At noon, when the Sun is overhead it appears white. This is because the light travels a shorter distance through the atmosphere to get to us; it’s scattered very little, even the blue light. During the day the sky looks blue because it’s the blue light that gets scattered the most. It’s redirected into many different directions all over the sky, whereas the other wavelengths aren’t scattered as much.

In reality, violet light has a shorter wavelength compared to blue light and therefore it’s scattered more – so why isn’t the sky violet?

It’s because our eyes are actually more sensitive to detecting blue light and more of the sunlight coming into the Earth’s atmosphere is blue rather than violet.

During sunrise or sunset, the sky appears to change colour. When the Sun is low in the sky, the light has to travel a longer distance through the Earth’s atmosphere so we don’t see the blue light because it gets scattered away. Instead we see the red and orange light that travels towards us since this light hasn’t been scattered very much. Hence the Sun and skies look redder at dawn and dusk.

Other planets don’t have an atmosphere exactly like ours and so their skies would look different.

Mars’ atmosphere is much thinner than the Earth’s - less than 1%. The low density of air molecules means that the Rayleigh scattering, that causes our skies to be blue on Earth, has a very small effect on Mars.

We might expect it to have a very faint blue coloured sky but due to the haze of dust that remains suspended in the air, the daytime sky on Mars appears more yellow.

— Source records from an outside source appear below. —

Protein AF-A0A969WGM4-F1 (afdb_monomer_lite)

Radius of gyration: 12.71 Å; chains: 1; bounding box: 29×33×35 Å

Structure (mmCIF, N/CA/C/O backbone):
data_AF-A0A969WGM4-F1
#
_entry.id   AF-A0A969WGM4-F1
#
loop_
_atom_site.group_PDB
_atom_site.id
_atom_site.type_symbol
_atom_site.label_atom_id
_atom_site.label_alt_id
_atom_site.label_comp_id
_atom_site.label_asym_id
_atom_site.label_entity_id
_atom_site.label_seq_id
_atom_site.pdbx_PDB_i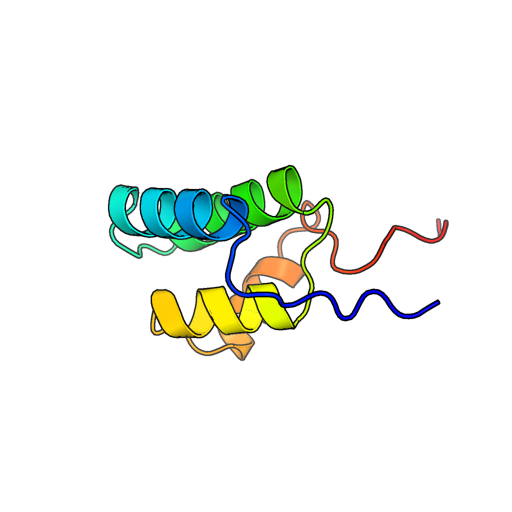ns_code
_atom_site.Cartn_x
_atom_site.Cartn_y
_atom_site.Cartn_z
_atom_site.occupancy
_atom_site.B_iso_or_equiv
_atom_site.auth_seq_id
_atom_site.auth_comp_id
_atom_site.auth_asym_id
_atom_site.auth_atom_id
_atom_site.pdbx_PDB_model_num
ATOM 1 N N . MET A 1 1 ? 7.573 -3.820 -22.906 1.00 38.41 1 MET A N 1
ATOM 2 C CA . MET A 1 1 ? 7.900 -5.108 -22.262 1.00 38.41 1 MET A CA 1
ATOM 3 C C . MET A 1 1 ? 6.828 -5.319 -21.212 1.00 38.41 1 MET A C 1
ATOM 5 O O . MET A 1 1 ? 6.796 -4.570 -20.250 1.00 38.41 1 MET A O 1
ATOM 9 N N . ASN A 1 2 ? 5.870 -6.201 -21.502 1.00 37.97 2 ASN A N 1
ATOM 10 C CA . ASN A 1 2 ? 4.690 -6.449 -20.675 1.00 37.97 2 ASN A CA 1
ATOM 11 C C . ASN A 1 2 ? 5.076 -7.329 -19.485 1.00 37.97 2 ASN A C 1
ATOM 13 O O . ASN A 1 2 ? 5.429 -8.490 -19.682 1.00 37.97 2 ASN A O 1
ATOM 17 N N . THR A 1 3 ? 4.977 -6.800 -18.272 1.00 44.81 3 THR A N 1
ATOM 18 C CA . THR A 1 3 ? 4.963 -7.600 -17.040 1.00 44.81 3 THR A CA 1
ATOM 19 C C . THR A 1 3 ? 3.617 -7.433 -16.343 1.00 44.81 3 THR A C 1
ATOM 21 O O . THR A 1 3 ? 3.548 -7.086 -15.174 1.00 44.81 3 THR A O 1
ATOM 24 N N . GLU A 1 4 ? 2.531 -7.691 -17.074 1.00 48.16 4 GLU A N 1
ATOM 25 C CA . GLU A 1 4 ? 1.200 -7.944 -16.504 1.00 48.16 4 GLU A CA 1
ATOM 26 C C . GLU A 1 4 ? 1.090 -9.426 -16.115 1.00 48.16 4 GLU A C 1
ATOM 28 O O . GLU A 1 4 ? 0.292 -10.187 -16.658 1.00 48.16 4 GLU A O 1
ATOM 33 N N . GLN A 1 5 ? 1.958 -9.877 -15.210 1.00 41.34 5 GLN A N 1
ATOM 34 C CA . GLN A 1 5 ? 1.856 -11.216 -14.635 1.00 41.34 5 GLN A CA 1
ATOM 35 C C . GLN A 1 5 ? 1.087 -11.111 -13.319 1.00 41.34 5 GLN A C 1
ATOM 37 O O . GLN A 1 5 ? 1.668 -11.036 -12.244 1.00 41.34 5 GLN A O 1
ATOM 42 N N . HIS A 1 6 ? -0.240 -11.124 -13.431 1.00 58.50 6 HIS A N 1
ATOM 43 C CA . HIS A 1 6 ? -1.106 -11.680 -12.396 1.00 58.50 6 HIS A CA 1
ATOM 44 C C . HIS A 1 6 ? -1.511 -13.102 -12.824 1.00 58.50 6 HIS A C 1
ATOM 46 O O . HIS A 1 6 ? -2.511 -13.276 -13.522 1.00 58.50 6 HIS A O 1
ATOM 52 N N . PRO A 1 7 ? -0.778 -14.144 -12.405 1.00 50.38 7 PRO A N 1
ATOM 53 C CA . PRO A 1 7 ? -1.352 -15.450 -12.163 1.00 50.38 7 PRO A CA 1
ATOM 54 C C . PRO A 1 7 ? -1.583 -15.572 -10.655 1.00 50.38 7 PRO A C 1
ATOM 56 O O . PRO A 1 7 ? -0.703 -15.307 -9.841 1.00 50.38 7 PRO A O 1
ATOM 59 N N . SER A 1 8 ? -2.785 -15.949 -10.250 1.00 43.81 8 SER A N 1
ATOM 60 C CA . SER A 1 8 ? -3.097 -16.279 -8.862 1.00 43.81 8 SER A CA 1
ATOM 61 C C . SER A 1 8 ? -2.112 -17.346 -8.341 1.00 43.81 8 SER A C 1
ATOM 63 O O . SER A 1 8 ? -2.247 -18.517 -8.681 1.00 43.81 8 SER A O 1
ATOM 65 N N . GLY A 1 9 ? -1.089 -16.941 -7.576 1.00 49.78 9 GLY A N 1
ATOM 66 C CA . GLY A 1 9 ? -0.030 -17.842 -7.097 1.00 49.78 9 GLY A CA 1
ATOM 67 C C . GLY A 1 9 ? 1.173 -17.188 -6.401 1.00 49.78 9 GLY A C 1
ATOM 68 O O . GLY A 1 9 ? 1.953 -17.903 -5.778 1.00 49.78 9 GLY A O 1
ATOM 69 N N . ASP A 1 10 ? 1.338 -15.863 -6.459 1.00 64.19 10 ASP A N 1
ATOM 70 C CA . ASP A 1 10 ? 2.457 -15.187 -5.790 1.00 64.19 10 ASP A CA 1
ATOM 71 C C . ASP A 1 10 ? 2.300 -15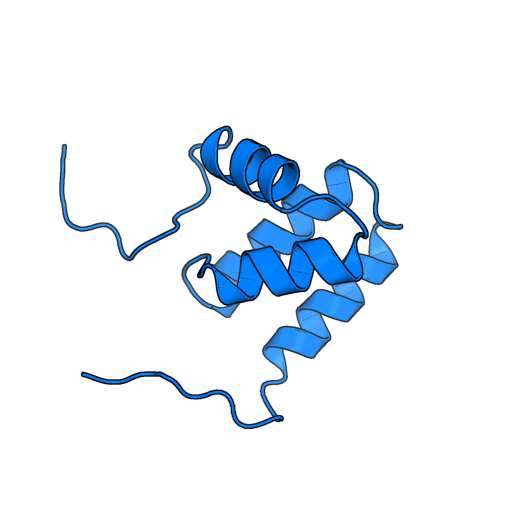.176 -4.256 1.00 64.19 10 ASP A C 1
ATOM 73 O O . ASP A 1 10 ? 1.475 -14.449 -3.695 1.00 64.19 10 ASP A O 1
ATOM 77 N N . GLU A 1 11 ? 3.157 -15.941 -3.566 1.00 65.50 11 GLU A N 1
ATOM 78 C CA . GLU A 1 11 ? 3.302 -16.002 -2.095 1.00 65.50 11 GLU A CA 1
ATOM 79 C C . GLU A 1 11 ? 3.501 -14.616 -1.448 1.00 65.50 11 GLU A C 1
ATOM 81 O O . GLU A 1 11 ? 3.200 -14.380 -0.280 1.00 65.50 11 GLU A O 1
ATOM 86 N N . ARG A 1 12 ? 3.925 -13.644 -2.252 1.00 73.12 12 ARG A N 1
ATOM 87 C CA . ARG A 1 12 ? 4.125 -12.242 -1.884 1.00 73.12 12 ARG A CA 1
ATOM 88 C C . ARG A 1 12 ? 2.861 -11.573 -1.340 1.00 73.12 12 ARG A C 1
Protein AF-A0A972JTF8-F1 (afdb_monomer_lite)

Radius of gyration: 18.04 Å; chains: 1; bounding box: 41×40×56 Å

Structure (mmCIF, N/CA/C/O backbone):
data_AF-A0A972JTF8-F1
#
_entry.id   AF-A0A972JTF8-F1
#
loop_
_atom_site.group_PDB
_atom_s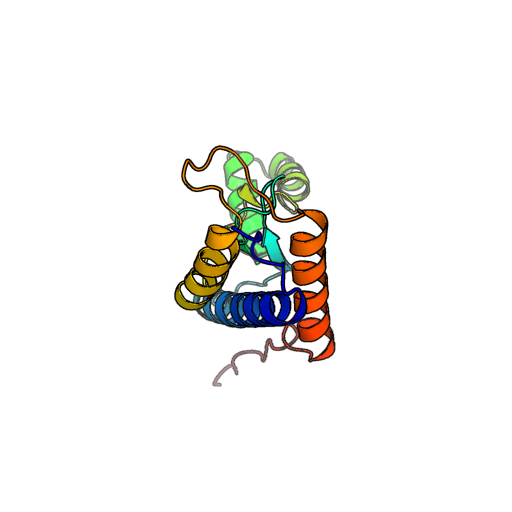ite.id
_atom_site.type_symbol
_atom_site.label_atom_id
_atom_site.label_alt_id
_atom_site.label_comp_id
_atom_site.label_asym_id
_atom_site.label_entity_id
_atom_site.label_seq_id
_atom_site.pdbx_PDB_ins_code
_atom_site.Cartn_x
_atom_site.Cartn_y
_atom_site.Cartn_z
_atom_site.occupancy
_atom_site.B_iso_or_equiv
_atom_site.auth_seq_id
_atom_site.auth_comp_id
_atom_site.auth_asym_id
_atom_site.auth_atom_id
_atom_site.pdbx_PDB_model_num
ATOM 1 N N . MET A 1 1 ? 18.230 9.217 -27.072 1.00 53.62 1 MET A N 1
ATOM 2 C CA . MET A 1 1 ? 18.126 8.341 -25.888 1.00 53.62 1 MET A CA 1
ATOM 3 C C . MET A 1 1 ? 16.789 7.634 -25.981 1.00 53.62 1 MET A C 1
ATOM 5 O O . MET A 1 1 ? 15.774 8.315 -26.029 1.00 53.62 1 MET A O 1
ATOM 9 N N . THR A 1 2 ? 16.786 6.313 -26.137 1.00 58.00 2 THR A N 1
ATOM 10 C CA . THR A 1 2 ? 15.566 5.502 -26.044 1.00 58.00 2 THR A CA 1
ATOM 11 C C . THR A 1 2 ? 15.052 5.557 -24.611 1.00 58.00 2 THR A C 1
ATOM 13 O O . THR A 1 2 ? 15.843 5.457 -23.676 1.00 58.00 2 THR A O 1
ATOM 16 N N . LEU A 1 3 ? 13.751 5.785 -24.445 1.00 57.88 3 LEU A N 1
ATOM 17 C CA . LEU A 1 3 ? 13.115 5.817 -23.130 1.00 57.88 3 LEU A CA 1
ATOM 18 C C . LEU A 1 3 ? 13.209 4.429 -22.475 1.00 57.88 3 LEU A C 1
ATOM 20 O O . LEU A 1 3 ? 13.094 3.435 -23.198 1.00 57.88 3 LEU A O 1
ATOM 24 N N . PRO A 1 4 ? 13.415 4.341 -21.148 1.00 67.56 4 PRO A N 1
ATOM 25 C CA . PRO A 1 4 ? 13.333 3.066 -20.452 1.00 67.56 4 PRO A CA 1
ATOM 26 C C . PRO A 1 4 ? 11.922 2.497 -20.627 1.00 67.56 4 PRO A C 1
ATOM 28 O O . PRO A 1 4 ? 10.921 3.170 -20.378 1.00 67.56 4 PRO A O 1
ATOM 31 N N . GLN A 1 5 ? 11.847 1.268 -21.130 1.00 86.81 5 GLN A N 1
ATOM 32 C CA . GLN A 1 5 ? 10.592 0.544 -21.264 1.00 86.81 5 GLN A CA 1
ATOM 33 C C . GLN A 1 5 ? 10.155 0.052 -19.881 1.00 86.81 5 GLN A C 1
ATOM 35 O O . GLN A 1 5 ? 10.962 -0.520 -19.151 1.00 86.81 5 GLN A O 1
ATOM 40 N N . PHE A 1 6 ? 8.879 0.242 -19.544 1.00 93.94 6 PHE A N 1
ATOM 41 C CA . PHE A 1 6 ? 8.303 -0.311 -18.322 1.00 93.94 6 PHE A CA 1
ATOM 42 C C . PHE A 1 6 ? 8.237 -1.842 -18.417 1.00 93.94 6 PHE A C 1
ATOM 44 O O . PHE A 1 6 ? 7.555 -2.401 -19.280 1.00 93.94 6 PHE A O 1
ATOM 51 N N . ASP A 1 7 ? 8.949 -2.510 -17.521 1.00 96.12 7 ASP A N 1
ATOM 52 C CA . ASP A 1 7 ? 8.939 -3.955 -17.321 1.00 96.12 7 ASP A CA 1
ATOM 53 C C . ASP A 1 7 ? 7.925 -4.298 -16.230 1.00 96.12 7 ASP A C 1
ATOM 55 O O . ASP A 1 7 ? 8.230 -4.331 -15.037 1.00 96.12 7 ASP A O 1
ATOM 59 N N . ALA A 1 8 ? 6.693 -4.559 -16.662 1.00 97.25 8 ALA A N 1
ATOM 60 C CA . ALA A 1 8 ? 5.597 -4.884 -15.760 1.00 97.25 8 ALA A CA 1
ATOM 61 C C . ALA A 1 8 ? 5.834 -6.177 -14.966 1.00 97.25 8 ALA A C 1
ATOM 63 O O . ALA A 1 8 ? 5.336 -6.292 -13.851 1.00 97.25 8 ALA A O 1
ATOM 64 N N . THR A 1 9 ? 6.585 -7.140 -15.513 1.00 98.06 9 THR A N 1
ATOM 65 C CA . THR A 1 9 ? 6.834 -8.415 -14.823 1.00 98.06 9 THR A CA 1
ATOM 66 C C . THR A 1 9 ? 7.784 -8.185 -13.661 1.00 98.06 9 THR A C 1
ATOM 68 O O . THR A 1 9 ? 7.472 -8.545 -12.528 1.00 98.06 9 THR A O 1
ATOM 71 N N . TYR A 1 10 ? 8.913 -7.527 -13.929 1.00 97.94 10 TYR A N 1
ATOM 72 C CA . TYR A 1 10 ? 9.876 -7.185 -12.889 1.00 97.94 10 TYR A CA 1
ATOM 73 C C . TYR A 1 10 ? 9.260 -6.263 -11.834 1.00 97.94 10 TYR A C 1
ATOM 75 O O . TYR A 1 10 ? 9.407 -6.508 -10.637 1.00 97.94 10 TYR A O 1
ATOM 83 N N . PHE A 1 11 ? 8.504 -5.248 -12.262 1.00 98.25 11 PHE A N 1
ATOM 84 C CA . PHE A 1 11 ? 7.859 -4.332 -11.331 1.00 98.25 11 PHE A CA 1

This is because the larger dust particles absorb the short wavelength blue light and scatter the remaining colours to give a butterscotch hue over the Martian sky.

However during a sunrise and sunset on Mars, the sunlight travels a longer distance through its atmosphere and it’s alike to the thickness of the atmosphere on Earth. As such, the blue light gets scattered in all directions and the longer wavelengths of light don’t get scattered much at all providing a blue glow to the sky around the Sun in the hours around dawn and dusk.